In the same two senior high years I shared with Jeannie's cousin there was another teenager, a quiet type who sat near the back and always looked studious in his glasses.
He had a younger sister, Lesley. By September 11, 2001, Lesley was living in New York and working on the 105th floor of the World Trade Centre's north tower.
She died that day when a terrorist's plane hit the tower below the 105th floor and no trace of her body was ever found.
The houses where Jeannie and I grew up side by side faced a park and a waterfront. As you looked out from our front verandas you could roughly make out, through the trees, where the water carved out a bay with two points at either end.

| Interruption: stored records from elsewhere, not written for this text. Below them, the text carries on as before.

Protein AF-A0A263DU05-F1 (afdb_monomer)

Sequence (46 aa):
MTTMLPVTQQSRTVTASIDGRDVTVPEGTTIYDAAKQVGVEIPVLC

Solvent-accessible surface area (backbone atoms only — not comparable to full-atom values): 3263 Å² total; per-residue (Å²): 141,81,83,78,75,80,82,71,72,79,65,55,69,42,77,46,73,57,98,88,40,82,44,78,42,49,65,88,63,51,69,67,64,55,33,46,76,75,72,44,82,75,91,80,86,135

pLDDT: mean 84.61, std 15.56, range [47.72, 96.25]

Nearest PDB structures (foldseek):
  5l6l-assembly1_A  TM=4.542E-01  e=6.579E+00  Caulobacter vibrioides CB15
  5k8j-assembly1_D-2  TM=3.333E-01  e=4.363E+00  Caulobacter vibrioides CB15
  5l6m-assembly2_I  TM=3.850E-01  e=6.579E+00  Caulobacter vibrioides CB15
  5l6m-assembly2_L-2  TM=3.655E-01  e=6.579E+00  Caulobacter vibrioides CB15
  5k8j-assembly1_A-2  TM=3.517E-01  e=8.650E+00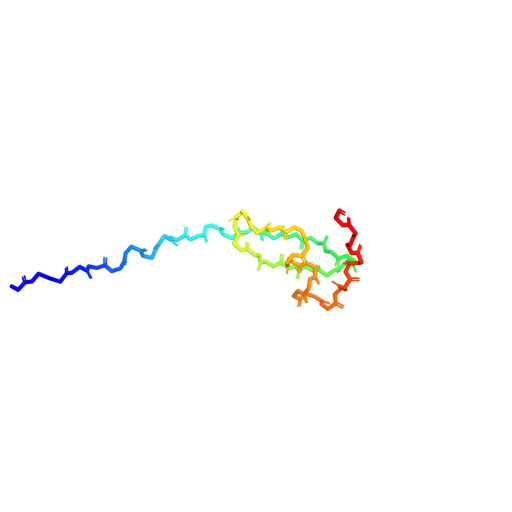  Caulobacter vibrioides CB15

Foldseek 3Di:
DDDDDPPPPPQDWDWDADPNDIFIDGPVDDPQNRCVVVVHHDDDDD

Mean predicted aligned error: 8.45 Å

Secondary structure (DSSP, 8-state):
------------EEEEEETTEEEEEETT--HHHHHHHTT-------

Radius of gyration: 15.32 Å; Cα contacts (8 Å, |Δi|>4): 38; chains: 1; bounding box: 18×27×50 Å

Structure (mmCIF, N/CA/C/O backbone):
data_AF-A0A263DU05-F1
#
_entry.id   AF-A0A263DU05-F1
#
loop_
_atom_site.group_PDB
_atom_site.id
_atom_site.type_symbol
_atom_site.label_atom_id
_atom_site.label_alt_id
_atom_site.label_comp_id
_atom_site.label_asym_id
_atom_site.label_entity_id
_atom_site.label_seq_id
_atom_site.pdbx_PDB_ins_code
_atom_site.Cartn_x
_atom_site.Cartn_y
_atom_site.Cartn_z
_atom_site.occupancy
_atom_site.B_iso_or_equiv
_atom_site.auth_seq_id
_atom_site.auth_comp_id
_atom_site.auth_asym_id
_atom_site.auth_atom_id
_atom_site.pdbx_PDB_model_num
ATOM 1 N N . MET A 1 1 ? -6.341 9.044 40.348 1.00 47.72 1 MET A N 1
ATOM 2 C CA . MET A 1 1 ? -6.141 7.673 39.834 1.00 47.72 1 MET A CA 1
ATOM 3 C C . MET A 1 1 ? -7.069 7.539 38.635 1.00 47.72 1 MET A C 1
ATOM 5 O O . MET A 1 1 ? -8.201 7.110 38.788 1.00 47.72 1 MET A O 1
ATOM 9 N N . THR A 1 2 ? -6.660 8.063 37.481 1.00 51.53 2 THR A N 1
ATOM 10 C CA . THR A 1 2 ? -7.529 8.159 36.298 1.00 51.53 2 THR A CA 1
ATOM 11 C C . THR A 1 2 ? -6.834 7.425 35.171 1.00 51.53 2 THR A C 1
ATOM 13 O O . THR A 1 2 ? -5.994 7.995 34.482 1.00 51.53 2 THR A O 1
ATOM 16 N N . THR A 1 3 ? -7.119 6.135 35.032 1.00 53.22 3 THR A N 1
ATOM 17 C CA . THR A 1 3 ? -6.611 5.351 33.908 1.00 53.22 3 THR A CA 1
ATOM 18 C C . THR A 1 3 ? -7.500 5.633 32.704 1.00 53.22 3 THR A C 1
ATOM 20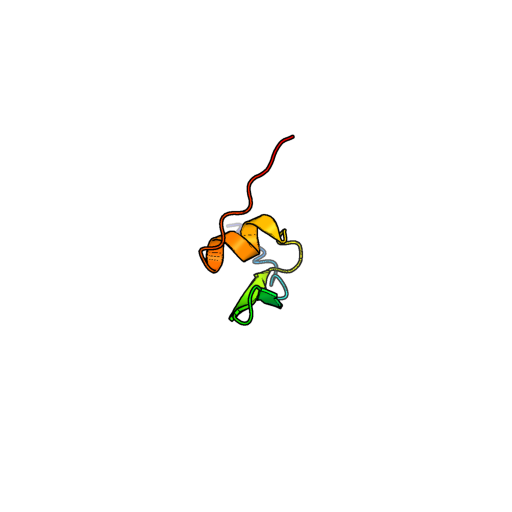 O O . THR A 1 3 ? -8.632 5.159 32.637 1.00 53.22 3 THR A O 1
ATOM 23 N N . MET A 1 4 ? -6.996 6.4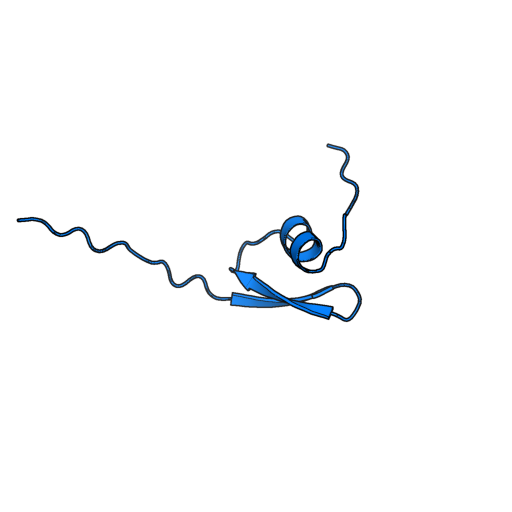38 31.769 1.00 59.69 4 MET A N 1
ATOM 24 C CA . MET 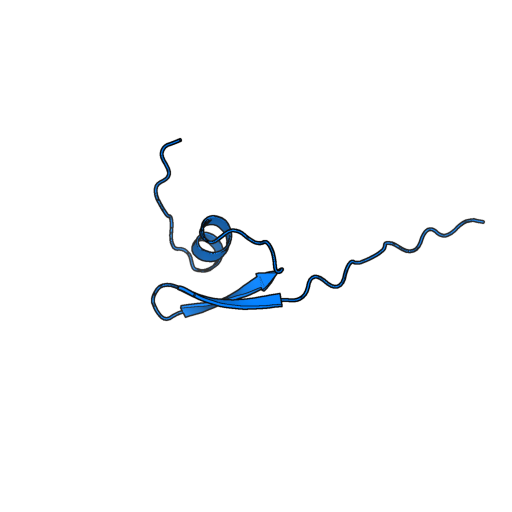A 1 4 ? -7.544 6.521 30.418 1.00 59.69 4 MET A CA 1
ATOM 25 C C . MET A 1 4 ? -7.191 5.220 29.699 1.00 59.69 4 MET A C 1
ATOM 27 O O . MET A 1 4 ? -6.025 4.949 29.417 1.00 59.69 4 MET A O 1
ATOM 31 N N . LEU A 1 5 ? -8.202 4.395 29.448 1.00 60.56 5 LEU A N 1
ATOM 32 C CA . LEU A 1 5 ? -8.095 3.266 28.534 1.00 60.56 5 LEU A CA 1
ATOM 33 C C . LEU A 1 5 ? -7.867 3.840 27.125 1.00 60.56 5 LEU A C 1
ATOM 35 O O . LEU A 1 5 ? -8.635 4.718 26.719 1.00 60.56 5 LEU A O 1
ATOM 39 N N . PRO A 1 6 ? -6.845 3.400 26.369 1.00 59.78 6 PRO A N 1
ATOM 40 C CA . PRO A 1 6 ? -6.745 3.784 24.975 1.00 59.78 6 PRO A CA 1
ATOM 41 C C . PRO A 1 6 ? -7.944 3.159 24.263 1.00 59.78 6 PRO A C 1
ATOM 43 O O . PRO A 1 6 ? -8.106 1.939 24.261 1.00 59.78 6 PRO A O 1
ATOM 46 N N . VAL A 1 7 ? -8.808 3.995 23.687 1.00 55.38 7 VAL A N 1
ATOM 47 C CA . VAL A 1 7 ? -9.774 3.557 22.679 1.00 55.38 7 VAL A CA 1
ATOM 48 C C . VAL A 1 7 ? -8.942 3.043 21.508 1.00 55.38 7 VAL A C 1
ATOM 50 O O . VAL A 1 7 ? -8.518 3.786 20.627 1.00 55.38 7 VAL A O 1
ATOM 53 N N . THR A 1 8 ? -8.630 1.753 21.530 1.00 56.03 8 THR A N 1
ATOM 54 C CA . THR A 1 8 ? -8.223 1.033 20.337 1.00 56.03 8 THR A CA 1
ATOM 55 C C . THR A 1 8 ? -9.496 0.921 19.517 1.00 56.03 8 THR A C 1
ATOM 57 O O . THR A 1 8 ? -10.295 0.006 19.701 1.00 56.03 8 THR A O 1
ATOM 60 N N . GL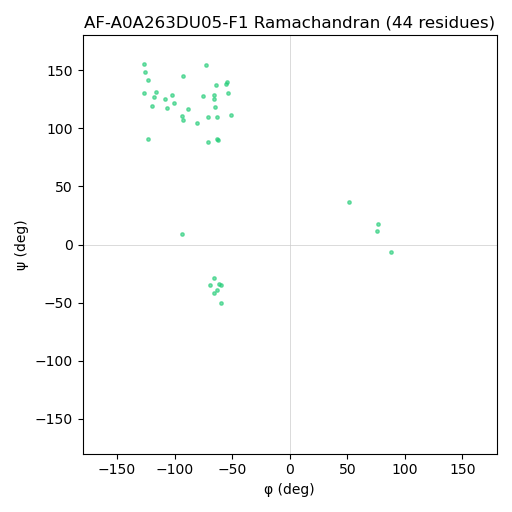N A 1 9 ? -9.765 1.928 18.677 1.00 60.69 9 GLN A N 1
ATOM 61 C CA . GLN A 1 9 ? -10.789 1.786 17.651 1.00 60.69 9 GLN A CA 1
ATOM 62 C C . GLN A 1 9 ? -10.451 0.490 16.924 1.00 60.69 9 GLN A C 1
ATOM 64 O O . GLN A 1 9 ? -9.383 0.392 16.321 1.00 60.69 9 GLN A O 1
ATOM 69 N N . GLN A 1 10 ? -11.297 -0.530 17.078 1.00 59.28 10 GLN A N 1
ATOM 70 C CA . GLN A 1 10 ? -11.177 -1.750 16.301 1.00 59.28 10 GLN A CA 1
ATOM 71 C C . GLN A 1 10 ? -11.404 -1.326 14.857 1.00 59.28 10 GLN A C 1
ATOM 73 O O . GLN A 1 10 ? -12.543 -1.207 14.409 1.00 59.28 10 GLN A O 1
ATOM 78 N N . SER A 1 11 ? -10.323 -0.982 14.163 1.00 72.88 11 SER A N 1
ATOM 79 C CA . SER A 1 11 ? -10.374 -0.644 12.760 1.00 72.88 11 SER A CA 1
ATOM 80 C C . SER A 1 11 ? -10.831 -1.905 12.052 1.00 72.88 11 SER A C 1
ATOM 82 O O . SER A 1 11 ? -10.134 -2.921 12.029 1.00 72.88 11 SER A O 1
ATOM 84 N N . ARG A 1 12 ? -12.066 -1.871 11.546 1.00 88.88 12 ARG A N 1
ATOM 85 C CA . ARG A 1 12 ? -12.574 -2.938 10.697 1.00 88.88 12 ARG A CA 1
ATOM 86 C C . ARG A 1 12 ? -11.569 -3.112 9.569 1.00 88.88 12 ARG A C 1
ATOM 88 O O . ARG A 1 12 ? -11.146 -2.131 8.968 1.00 88.88 12 ARG A O 1
ATOM 95 N N . THR A 1 13 ? -11.145 -4.338 9.321 1.00 92.88 13 THR A N 1
ATOM 96 C CA . THR A 1 13 ? -10.249 -4.626 8.210 1.00 92.88 13 THR A CA 1
ATOM 97 C C . THR A 1 13 ? -11.061 -5.009 6.983 1.00 92.88 13 THR A C 1
ATOM 99 O O . THR A 1 13 ? -12.133 -5.615 7.080 1.00 92.88 13 THR A O 1
ATOM 102 N N . VAL A 1 14 ? -10.559 -4.615 5.820 1.00 94.38 14 VAL A N 1
ATOM 103 C CA . VAL A 1 14 ? -11.107 -4.960 4.511 1.00 94.38 14 VAL A CA 1
ATOM 104 C C . VAL A 1 14 ? -10.022 -5.645 3.695 1.00 94.38 14 VAL A C 1
ATOM 106 O O . VAL A 1 14 ? -8.850 -5.273 3.766 1.00 94.38 14 VAL A O 1
ATOM 109 N N . THR A 1 15 ? -10.414 -6.661 2.935 1.00 96.06 15 THR A N 1
ATOM 110 C CA . THR A 1 15 ? -9.511 -7.384 2.039 1.00 96.06 15 THR A CA 1
ATOM 111 C C . THR A 1 15 ? -9.743 -6.907 0.614 1.00 96.06 15 THR A C 1
ATOM 113 O O . THR A 1 15 ? -10.881 -6.880 0.144 1.00 96.06 15 THR A O 1
ATOM 116 N N . ALA A 1 16 ? -8.668 -6.522 -0.064 1.00 94.31 16 ALA A N 1
ATOM 117 C CA . ALA A 1 16 ? -8.660 -6.135 -1.467 1.00 94.31 16 ALA A CA 1
ATOM 118 C C . ALA A 1 16 ? -7.623 -6.971 -2.223 1.00 94.31 16 ALA A C 1
ATOM 120 O O . ALA A 1 16 ? -6.594 -7.331 -1.662 1.00 94.31 16 ALA A O 1
ATOM 121 N N . SER A 1 17 ? -7.876 -7.252 -3.500 1.00 96.25 17 SER A N 1
ATOM 122 C CA . SER A 1 17 ? -6.906 -7.912 -4.379 1.00 96.25 17 SER A CA 1
ATOM 123 C C . SER A 1 17 ? -6.221 -6.867 -5.259 1.00 96.25 17 SER A C 1
ATOM 125 O O . SER A 1 17 ? -6.894 -6.174 -6.025 1.00 96.25 17 SER A O 1
ATOM 127 N N . ILE A 1 18 ? -4.893 -6.775 -5.179 1.00 94.88 18 ILE A N 1
ATOM 128 C CA . ILE A 1 18 ? -4.045 -5.890 -5.993 1.00 94.88 18 ILE A CA 1
ATOM 129 C C . ILE A 1 18 ? -3.081 -6.776 -6.788 1.00 94.88 18 ILE A C 1
ATOM 131 O O . ILE A 1 18 ? -2.328 -7.545 -6.198 1.00 94.88 18 ILE A O 1
ATOM 135 N N . ASP A 1 19 ? -3.132 -6.720 -8.122 1.00 92.50 19 ASP A N 1
ATOM 136 C CA . ASP A 1 19 ? -2.321 -7.560 -9.026 1.00 92.50 19 ASP A CA 1
ATOM 137 C C . ASP A 1 19 ? -2.393 -9.073 -8.723 1.00 92.50 19 ASP A C 1
ATOM 139 O O . ASP A 1 19 ? -1.412 -9.810 -8.829 1.00 92.50 19 ASP A O 1
ATOM 143 N N . GLY A 1 20 ? -3.575 -9.544 -8.311 1.00 93.81 20 GLY A N 1
ATOM 144 C CA . GLY A 1 20 ? -3.816 -10.943 -7.940 1.00 93.81 20 GLY A CA 1
ATOM 145 C C . GLY A 1 20 ? -3.258 -11.343 -6.571 1.00 93.81 20 GLY A C 1
ATOM 146 O O . GLY A 1 20 ? -3.202 -12.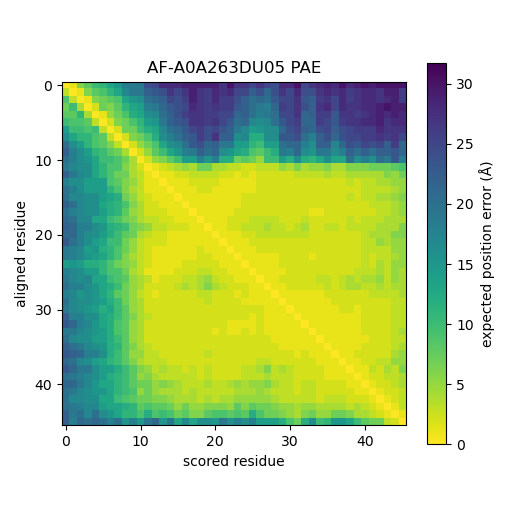533 -6.265 1.00 93.81 20 GLY A O 1
ATOM 147 N N . ARG A 1 21 ? -2.831 -10.375 -5.752 1.00 94.31 21 ARG A N 1
ATOM 148 C CA . ARG A 1 21 ? -2.391 -10.578 -4.368 1.00 94.31 21 ARG A CA 1
ATOM 149 C C . ARG A 1 21 ? -3.430 -10.007 -3.415 1.00 94.31 21 ARG A C 1
ATOM 151 O O . ARG A 1 21 ? -3.750 -8.821 -3.489 1.00 94.31 21 ARG A O 1
ATOM 158 N N . ASP A 1 22 ? -3.906 -10.831 -2.491 1.00 96.12 22 ASP A N 1
ATOM 159 C CA . ASP A 1 22 ? -4.809 -10.379 -1.439 1.00 96.12 22 ASP A CA 1
ATOM 160 C C . ASP A 1 22 ? -4.043 -9.584 -0.377 1.00 96.12 22 ASP A C 1
ATOM 162 O O . ASP A 1 22 ? -3.049 -10.050 0.186 1.00 96.12 22 ASP A O 1
ATOM 166 N N . VAL A 1 23 ? -4.529 -8.383 -0.076 1.00 95.25 23 VAL A N 1
ATOM 167 C CA . VAL A 1 23 ? -4.019 -7.513 0.981 1.00 95.25 23 VAL A CA 1
ATOM 168 C C . VAL A 1 23 ? -5.163 -7.117 1.903 1.00 95.25 23 VAL A C 1
ATOM 170 O O . VAL A 1 23 ? -6.231 -6.697 1.462 1.00 95.25 23 VAL A O 1
ATOM 173 N N . THR A 1 24 ? -4.952 -7.282 3.207 1.00 95.94 24 THR A N 1
ATOM 174 C CA . THR A 1 24 ? -5.934 -6.904 4.227 1.00 95.94 24 THR A CA 1
ATOM 175 C C . THR A 1 24 ? -5.452 -5.650 4.931 1.00 95.94 24 THR A C 1
ATOM 177 O O . THR A 1 24 ? -4.406 -5.663 5.574 1.00 95.94 24 THR A O 1
ATOM 180 N N . VAL A 1 25 ? -6.220 -4.572 4.810 1.00 93.81 25 VAL A N 1
ATOM 181 C CA . VAL A 1 25 ? -5.878 -3.257 5.360 1.00 93.81 25 VAL A CA 1
ATOM 182 C C . VAL A 1 25 ? -7.011 -2.724 6.235 1.00 93.81 25 VAL A C 1
ATOM 184 O O . VAL A 1 25 ? -8.163 -3.125 6.057 1.00 93.81 25 VAL A O 1
ATOM 187 N N . PRO A 1 26 ? -6.727 -1.827 7.193 1.00 94.12 26 PRO A N 1
ATOM 188 C CA . PRO A 1 26 ? -7.767 -1.089 7.897 1.00 94.12 26 PRO A CA 1
ATOM 189 C C . PRO A 1 26 ? -8.695 -0.366 6.915 1.00 94.12 26 PRO A C 1
ATOM 191 O O . PRO A 1 26 ? -8.241 0.212 5.925 1.00 94.12 26 PRO A O 1
ATOM 194 N N . GLU A 1 27 ? -9.990 -0.363 7.195 1.00 91.19 27 GLU A N 1
ATOM 195 C CA . GLU A 1 27 ? -10.957 0.442 6.460 1.00 91.19 27 GLU A CA 1
ATOM 196 C C . GLU A 1 27 ? -10.539 1.922 6.492 1.00 91.19 27 GLU A C 1
ATOM 198 O O . GLU A 1 27 ? -10.059 2.427 7.508 1.00 91.19 27 GLU A O 1
ATOM 203 N N . GLY A 1 28 ? -10.668 2.605 5.353 1.00 91.38 28 GLY A N 1
ATOM 204 C CA . GLY A 1 28 ? -10.176 3.975 5.165 1.00 91.38 28 GLY A CA 1
ATOM 205 C C . GLY A 1 28 ? -8.718 4.078 4.701 1.00 91.38 28 GLY A C 1
ATOM 206 O O . GLY A 1 28 ? -8.277 5.172 4.358 1.00 91.38 28 GLY A O 1
ATOM 207 N N . THR A 1 29 ? -7.981 2.965 4.626 1.00 93.50 29 THR A N 1
ATOM 208 C CA . THR A 1 29 ? -6.657 2.939 3.979 1.00 93.50 29 THR A CA 1
ATOM 209 C C . THR A 1 29 ? -6.788 3.241 2.487 1.00 93.50 29 THR A C 1
ATOM 211 O O . THR A 1 29 ? -7.681 2.723 1.813 1.00 93.50 29 THR A O 1
ATOM 214 N N . THR A 1 30 ? -5.889 4.070 1.952 1.00 94.88 30 THR A N 1
ATOM 215 C CA . THR A 1 30 ? -5.886 4.393 0.522 1.00 94.88 30 THR A CA 1
ATOM 216 C C . THR A 1 30 ? -5.392 3.210 -0.311 1.00 94.88 30 THR A C 1
ATOM 218 O O . THR A 1 30 ? -4.596 2.390 0.148 1.00 94.88 30 THR A O 1
ATOM 221 N N . ILE A 1 31 ? -5.813 3.145 -1.577 1.00 93.94 31 ILE A N 1
ATOM 222 C CA . ILE A 1 31 ? -5.305 2.131 -2.516 1.00 93.94 31 ILE A CA 1
ATOM 223 C C . ILE A 1 31 ? -3.784 2.267 -2.680 1.00 93.94 31 ILE A C 1
ATOM 225 O O . ILE A 1 31 ? -3.096 1.259 -2.787 1.00 93.94 31 ILE A O 1
ATOM 229 N N . TYR A 1 32 ? -3.253 3.493 -2.637 1.00 94.75 32 TYR A N 1
ATOM 230 C CA . TYR A 1 32 ? -1.816 3.755 -2.709 1.00 94.75 32 TYR A CA 1
ATOM 231 C C . TYR A 1 32 ? -1.051 3.087 -1.559 1.00 94.75 32 TYR A C 1
ATOM 233 O O . TYR A 1 32 ? -0.095 2.347 -1.791 1.00 94.75 32 TYR A O 1
ATOM 241 N N . ASP A 1 33 ? -1.503 3.281 -0.320 1.00 94.38 33 ASP A N 1
ATOM 242 C CA . ASP A 1 33 ? -0.851 2.684 0.848 1.00 94.38 33 ASP A CA 1
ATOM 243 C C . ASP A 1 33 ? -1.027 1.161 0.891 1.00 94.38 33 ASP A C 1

On one point after the September 11, 2001, terror attacks in Istanbul and New York a bench seat was built with a plaque for Amanda. On the other point there is a bench seat with a plaque for Lesley.
Years ago after those benches were built - each in a sunny, leafy position with a beautiful view - I wrote about that time and our shared histories.
We were families growing up in a small pocket of regional NSW. Three of us sitting in a classroom together back in the 1970s would be linked by tragedy years later - the brother of a New York terror attack victim, the uncle of an Istanbul terror attack victim, and a journalist who put personal feelings in a mental box for just long enough to do her job.
Every so often I walk from point to point along the waterfront - past my family's old home which we left in 1976 and the site of Jeannie's old home which was knocked down for units.
The walk between those two benches several kilometres apart marks the boundaries of my childhood. Within those boundaries there was joy and love but also grief and tragedy.
Jeannie and I traded stories the other night. She left her graphic design job and house in Sydney to move down to a beautiful part of the southern highlands. She tried hard to recite my 10 brothers' and sisters' names, in chronological order, and did pretty well. She missed our fifth child completely and has no memory of the two little ones born not long before I left home.
She talked about Amanda and that dark time when the world seemed on the precipice of an even deeper darkness. And I left quietly later without seeking her out, because besties don't say goodbye.